> _TASK PROMPT_
Starting with the line that has "ATOM 118 N N" and finishing with the line that has "ATOM 127 C C", set down each line below exactly. Pictures are not copied.

BEGIN PROVIDED ENTRIES

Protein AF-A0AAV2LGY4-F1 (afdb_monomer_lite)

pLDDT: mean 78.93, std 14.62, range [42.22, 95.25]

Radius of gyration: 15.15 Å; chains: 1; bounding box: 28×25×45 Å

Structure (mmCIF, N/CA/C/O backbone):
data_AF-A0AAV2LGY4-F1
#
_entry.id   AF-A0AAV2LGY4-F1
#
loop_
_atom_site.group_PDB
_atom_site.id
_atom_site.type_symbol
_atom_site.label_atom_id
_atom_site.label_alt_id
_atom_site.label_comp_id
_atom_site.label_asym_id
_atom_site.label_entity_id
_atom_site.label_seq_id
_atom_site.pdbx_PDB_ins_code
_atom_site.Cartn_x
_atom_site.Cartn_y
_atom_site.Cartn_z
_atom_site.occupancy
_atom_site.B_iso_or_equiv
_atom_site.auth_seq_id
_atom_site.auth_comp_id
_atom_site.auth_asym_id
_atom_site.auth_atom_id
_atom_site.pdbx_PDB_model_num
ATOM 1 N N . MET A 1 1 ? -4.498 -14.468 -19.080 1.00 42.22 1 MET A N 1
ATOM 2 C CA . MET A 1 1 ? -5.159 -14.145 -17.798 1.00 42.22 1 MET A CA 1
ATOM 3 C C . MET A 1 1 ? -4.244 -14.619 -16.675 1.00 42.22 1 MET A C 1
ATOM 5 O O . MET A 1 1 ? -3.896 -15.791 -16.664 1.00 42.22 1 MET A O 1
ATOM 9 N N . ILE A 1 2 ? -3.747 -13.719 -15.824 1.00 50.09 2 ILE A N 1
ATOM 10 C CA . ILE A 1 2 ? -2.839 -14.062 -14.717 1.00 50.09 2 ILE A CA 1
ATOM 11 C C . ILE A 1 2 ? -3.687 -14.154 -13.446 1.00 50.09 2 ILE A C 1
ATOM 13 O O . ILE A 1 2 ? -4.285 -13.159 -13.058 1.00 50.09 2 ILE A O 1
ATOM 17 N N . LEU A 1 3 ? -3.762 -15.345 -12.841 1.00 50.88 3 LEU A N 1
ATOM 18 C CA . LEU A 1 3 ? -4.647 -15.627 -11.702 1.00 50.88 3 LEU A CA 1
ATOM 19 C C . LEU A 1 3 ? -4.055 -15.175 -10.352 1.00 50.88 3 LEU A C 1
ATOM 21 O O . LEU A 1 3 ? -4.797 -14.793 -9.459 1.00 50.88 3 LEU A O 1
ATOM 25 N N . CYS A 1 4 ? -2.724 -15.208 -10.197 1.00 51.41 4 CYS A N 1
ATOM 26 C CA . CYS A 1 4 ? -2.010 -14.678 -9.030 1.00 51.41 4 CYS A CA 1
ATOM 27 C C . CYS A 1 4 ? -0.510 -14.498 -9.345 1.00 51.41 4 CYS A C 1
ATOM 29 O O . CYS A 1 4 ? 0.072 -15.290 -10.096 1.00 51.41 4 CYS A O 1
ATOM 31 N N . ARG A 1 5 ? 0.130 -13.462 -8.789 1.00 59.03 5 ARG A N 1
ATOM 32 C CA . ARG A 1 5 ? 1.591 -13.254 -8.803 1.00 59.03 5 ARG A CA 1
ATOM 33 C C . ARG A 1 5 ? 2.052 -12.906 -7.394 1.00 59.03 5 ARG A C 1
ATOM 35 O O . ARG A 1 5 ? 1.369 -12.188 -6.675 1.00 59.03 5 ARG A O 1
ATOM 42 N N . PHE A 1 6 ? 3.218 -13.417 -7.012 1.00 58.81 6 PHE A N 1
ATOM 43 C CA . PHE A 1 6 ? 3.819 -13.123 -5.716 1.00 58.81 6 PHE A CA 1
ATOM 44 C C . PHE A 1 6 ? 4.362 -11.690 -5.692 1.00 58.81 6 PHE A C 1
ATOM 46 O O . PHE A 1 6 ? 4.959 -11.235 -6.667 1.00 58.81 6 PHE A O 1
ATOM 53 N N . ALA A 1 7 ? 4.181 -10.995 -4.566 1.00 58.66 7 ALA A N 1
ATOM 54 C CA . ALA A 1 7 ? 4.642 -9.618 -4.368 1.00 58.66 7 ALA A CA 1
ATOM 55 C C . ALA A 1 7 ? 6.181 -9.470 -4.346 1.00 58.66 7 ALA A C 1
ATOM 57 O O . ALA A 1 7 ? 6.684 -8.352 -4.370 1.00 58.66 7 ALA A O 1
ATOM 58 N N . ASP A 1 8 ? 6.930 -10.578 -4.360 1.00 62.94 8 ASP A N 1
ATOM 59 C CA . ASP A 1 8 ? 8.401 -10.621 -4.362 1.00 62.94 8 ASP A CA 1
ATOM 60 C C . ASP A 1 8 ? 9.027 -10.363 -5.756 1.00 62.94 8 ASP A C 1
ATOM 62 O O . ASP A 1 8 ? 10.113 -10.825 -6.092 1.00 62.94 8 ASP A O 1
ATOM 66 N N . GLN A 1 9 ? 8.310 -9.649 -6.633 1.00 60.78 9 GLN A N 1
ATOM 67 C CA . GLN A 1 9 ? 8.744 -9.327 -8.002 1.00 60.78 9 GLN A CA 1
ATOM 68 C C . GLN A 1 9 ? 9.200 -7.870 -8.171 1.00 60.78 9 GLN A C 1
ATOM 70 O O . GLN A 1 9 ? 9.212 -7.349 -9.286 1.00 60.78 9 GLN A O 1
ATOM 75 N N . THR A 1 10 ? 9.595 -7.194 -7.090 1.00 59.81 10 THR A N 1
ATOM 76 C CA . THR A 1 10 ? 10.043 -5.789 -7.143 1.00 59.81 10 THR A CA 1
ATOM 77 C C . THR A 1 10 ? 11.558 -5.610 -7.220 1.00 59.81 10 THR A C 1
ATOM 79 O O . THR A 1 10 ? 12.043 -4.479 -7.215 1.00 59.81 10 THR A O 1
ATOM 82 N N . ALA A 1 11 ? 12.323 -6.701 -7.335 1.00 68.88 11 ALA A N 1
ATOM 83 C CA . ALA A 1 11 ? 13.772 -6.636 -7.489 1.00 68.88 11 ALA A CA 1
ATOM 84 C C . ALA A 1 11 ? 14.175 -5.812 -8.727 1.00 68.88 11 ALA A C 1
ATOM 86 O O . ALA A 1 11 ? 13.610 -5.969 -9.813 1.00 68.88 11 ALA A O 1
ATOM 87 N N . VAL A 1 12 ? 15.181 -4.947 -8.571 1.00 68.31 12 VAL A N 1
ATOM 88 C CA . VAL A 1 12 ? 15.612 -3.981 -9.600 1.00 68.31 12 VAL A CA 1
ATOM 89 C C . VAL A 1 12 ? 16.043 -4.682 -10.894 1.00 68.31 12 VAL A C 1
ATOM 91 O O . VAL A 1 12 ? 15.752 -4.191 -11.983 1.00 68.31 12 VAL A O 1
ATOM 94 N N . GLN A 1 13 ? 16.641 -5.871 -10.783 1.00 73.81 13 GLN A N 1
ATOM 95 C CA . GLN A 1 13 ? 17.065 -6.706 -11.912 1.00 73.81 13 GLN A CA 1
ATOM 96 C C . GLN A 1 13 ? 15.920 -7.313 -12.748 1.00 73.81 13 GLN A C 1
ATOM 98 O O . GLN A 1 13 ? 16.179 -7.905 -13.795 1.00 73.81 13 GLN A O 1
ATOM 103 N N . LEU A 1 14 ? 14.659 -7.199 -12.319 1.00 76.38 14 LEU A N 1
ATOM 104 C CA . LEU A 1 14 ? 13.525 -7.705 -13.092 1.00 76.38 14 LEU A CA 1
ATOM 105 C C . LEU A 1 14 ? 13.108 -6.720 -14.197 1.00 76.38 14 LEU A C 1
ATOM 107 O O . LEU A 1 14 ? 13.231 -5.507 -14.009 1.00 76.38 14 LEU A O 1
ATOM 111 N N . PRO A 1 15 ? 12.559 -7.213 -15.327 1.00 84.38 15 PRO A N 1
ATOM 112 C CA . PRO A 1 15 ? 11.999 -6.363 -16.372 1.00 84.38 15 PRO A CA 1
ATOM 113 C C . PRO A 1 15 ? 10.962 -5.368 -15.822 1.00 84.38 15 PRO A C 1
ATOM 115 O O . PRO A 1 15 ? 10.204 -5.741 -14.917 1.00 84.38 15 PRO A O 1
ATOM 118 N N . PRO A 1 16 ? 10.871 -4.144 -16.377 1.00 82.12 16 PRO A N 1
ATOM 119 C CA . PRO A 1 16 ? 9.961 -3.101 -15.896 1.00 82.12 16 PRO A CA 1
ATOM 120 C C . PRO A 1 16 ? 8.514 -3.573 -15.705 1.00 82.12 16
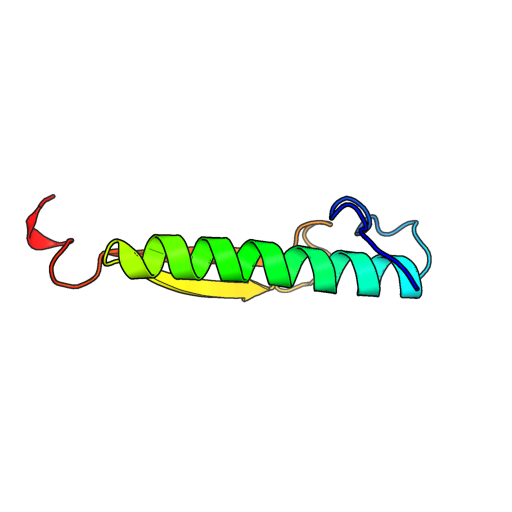 PRO A C 1
ATOM 122 O O . PRO A 1 16 ? 7.931 -3.321 -14.653 1.00 82.12 16 PRO A O 1
ATOM 125 N N . ASP A 1 17 ? 7.977 -4.343 -16.654 1.00 84.62 17 ASP A N 1
ATOM 126 C CA . ASP A 1 17 ? 6.604 -4.861 -16.594 1.00 84.62 17 ASP A CA 1
ATOM 127 C C . ASP A 1 17 ? 6.374 -5.770 -15.381 1.00 84.62 17 ASP A C 1
ATOM 129 O O . ASP A 1 17 ? 5.328 -5.713 -14.735 1.00 84.62 17 ASP A O 1
ATOM 133 N N . ARG A 1 18 ? 7.373 -6.587 -15.016 1.00 81.19 18 ARG A N 1
ATOM 134 C CA . ARG A 1 18 ? 7.287 -7.447 -13.826 1.00 81.19 18 ARG A CA 1
ATOM 135 C C . ARG A 1 18 ? 7.342 -6.630 -12.543 1.00 81.19 18 ARG A C 1
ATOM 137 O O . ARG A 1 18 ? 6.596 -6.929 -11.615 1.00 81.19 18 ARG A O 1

END PROVIDED ENTRIES

> _TASK ANSWER_
ATOM 118 N N . PRO A 1 16 ? 10.871 -4.144 -16.377 1.00 82.12 16 PRO A N 1
ATOM 119 C CA . PRO A 1 16 ? 9.961 -3.101 -15.896 1.00 82.12 16 PRO A CA 1
ATOM 120 C C . PRO A 1 16 ? 8.514 -3.573 -15.705 1.00 82.12 16
 PRO A C 1
ATOM 122 O O . PRO A 1 16 ? 7.931 -3.321 -14.653 1.00 82.12 16 PRO A O 1
ATOM 125 N N . ASP A 1 17 ? 7.977 -4.343 -16.654 1.00 84.62 17 ASP A N 1
ATOM 126 C CA . ASP A 1 17 ? 6.604 -4.861 -16.594 1.00 84.62 17 ASP A CA 1
ATOM 127 C C . ASP A 1 17 ? 6.374 -5.770 -15.381 1.00 84.62 17 ASP A C 1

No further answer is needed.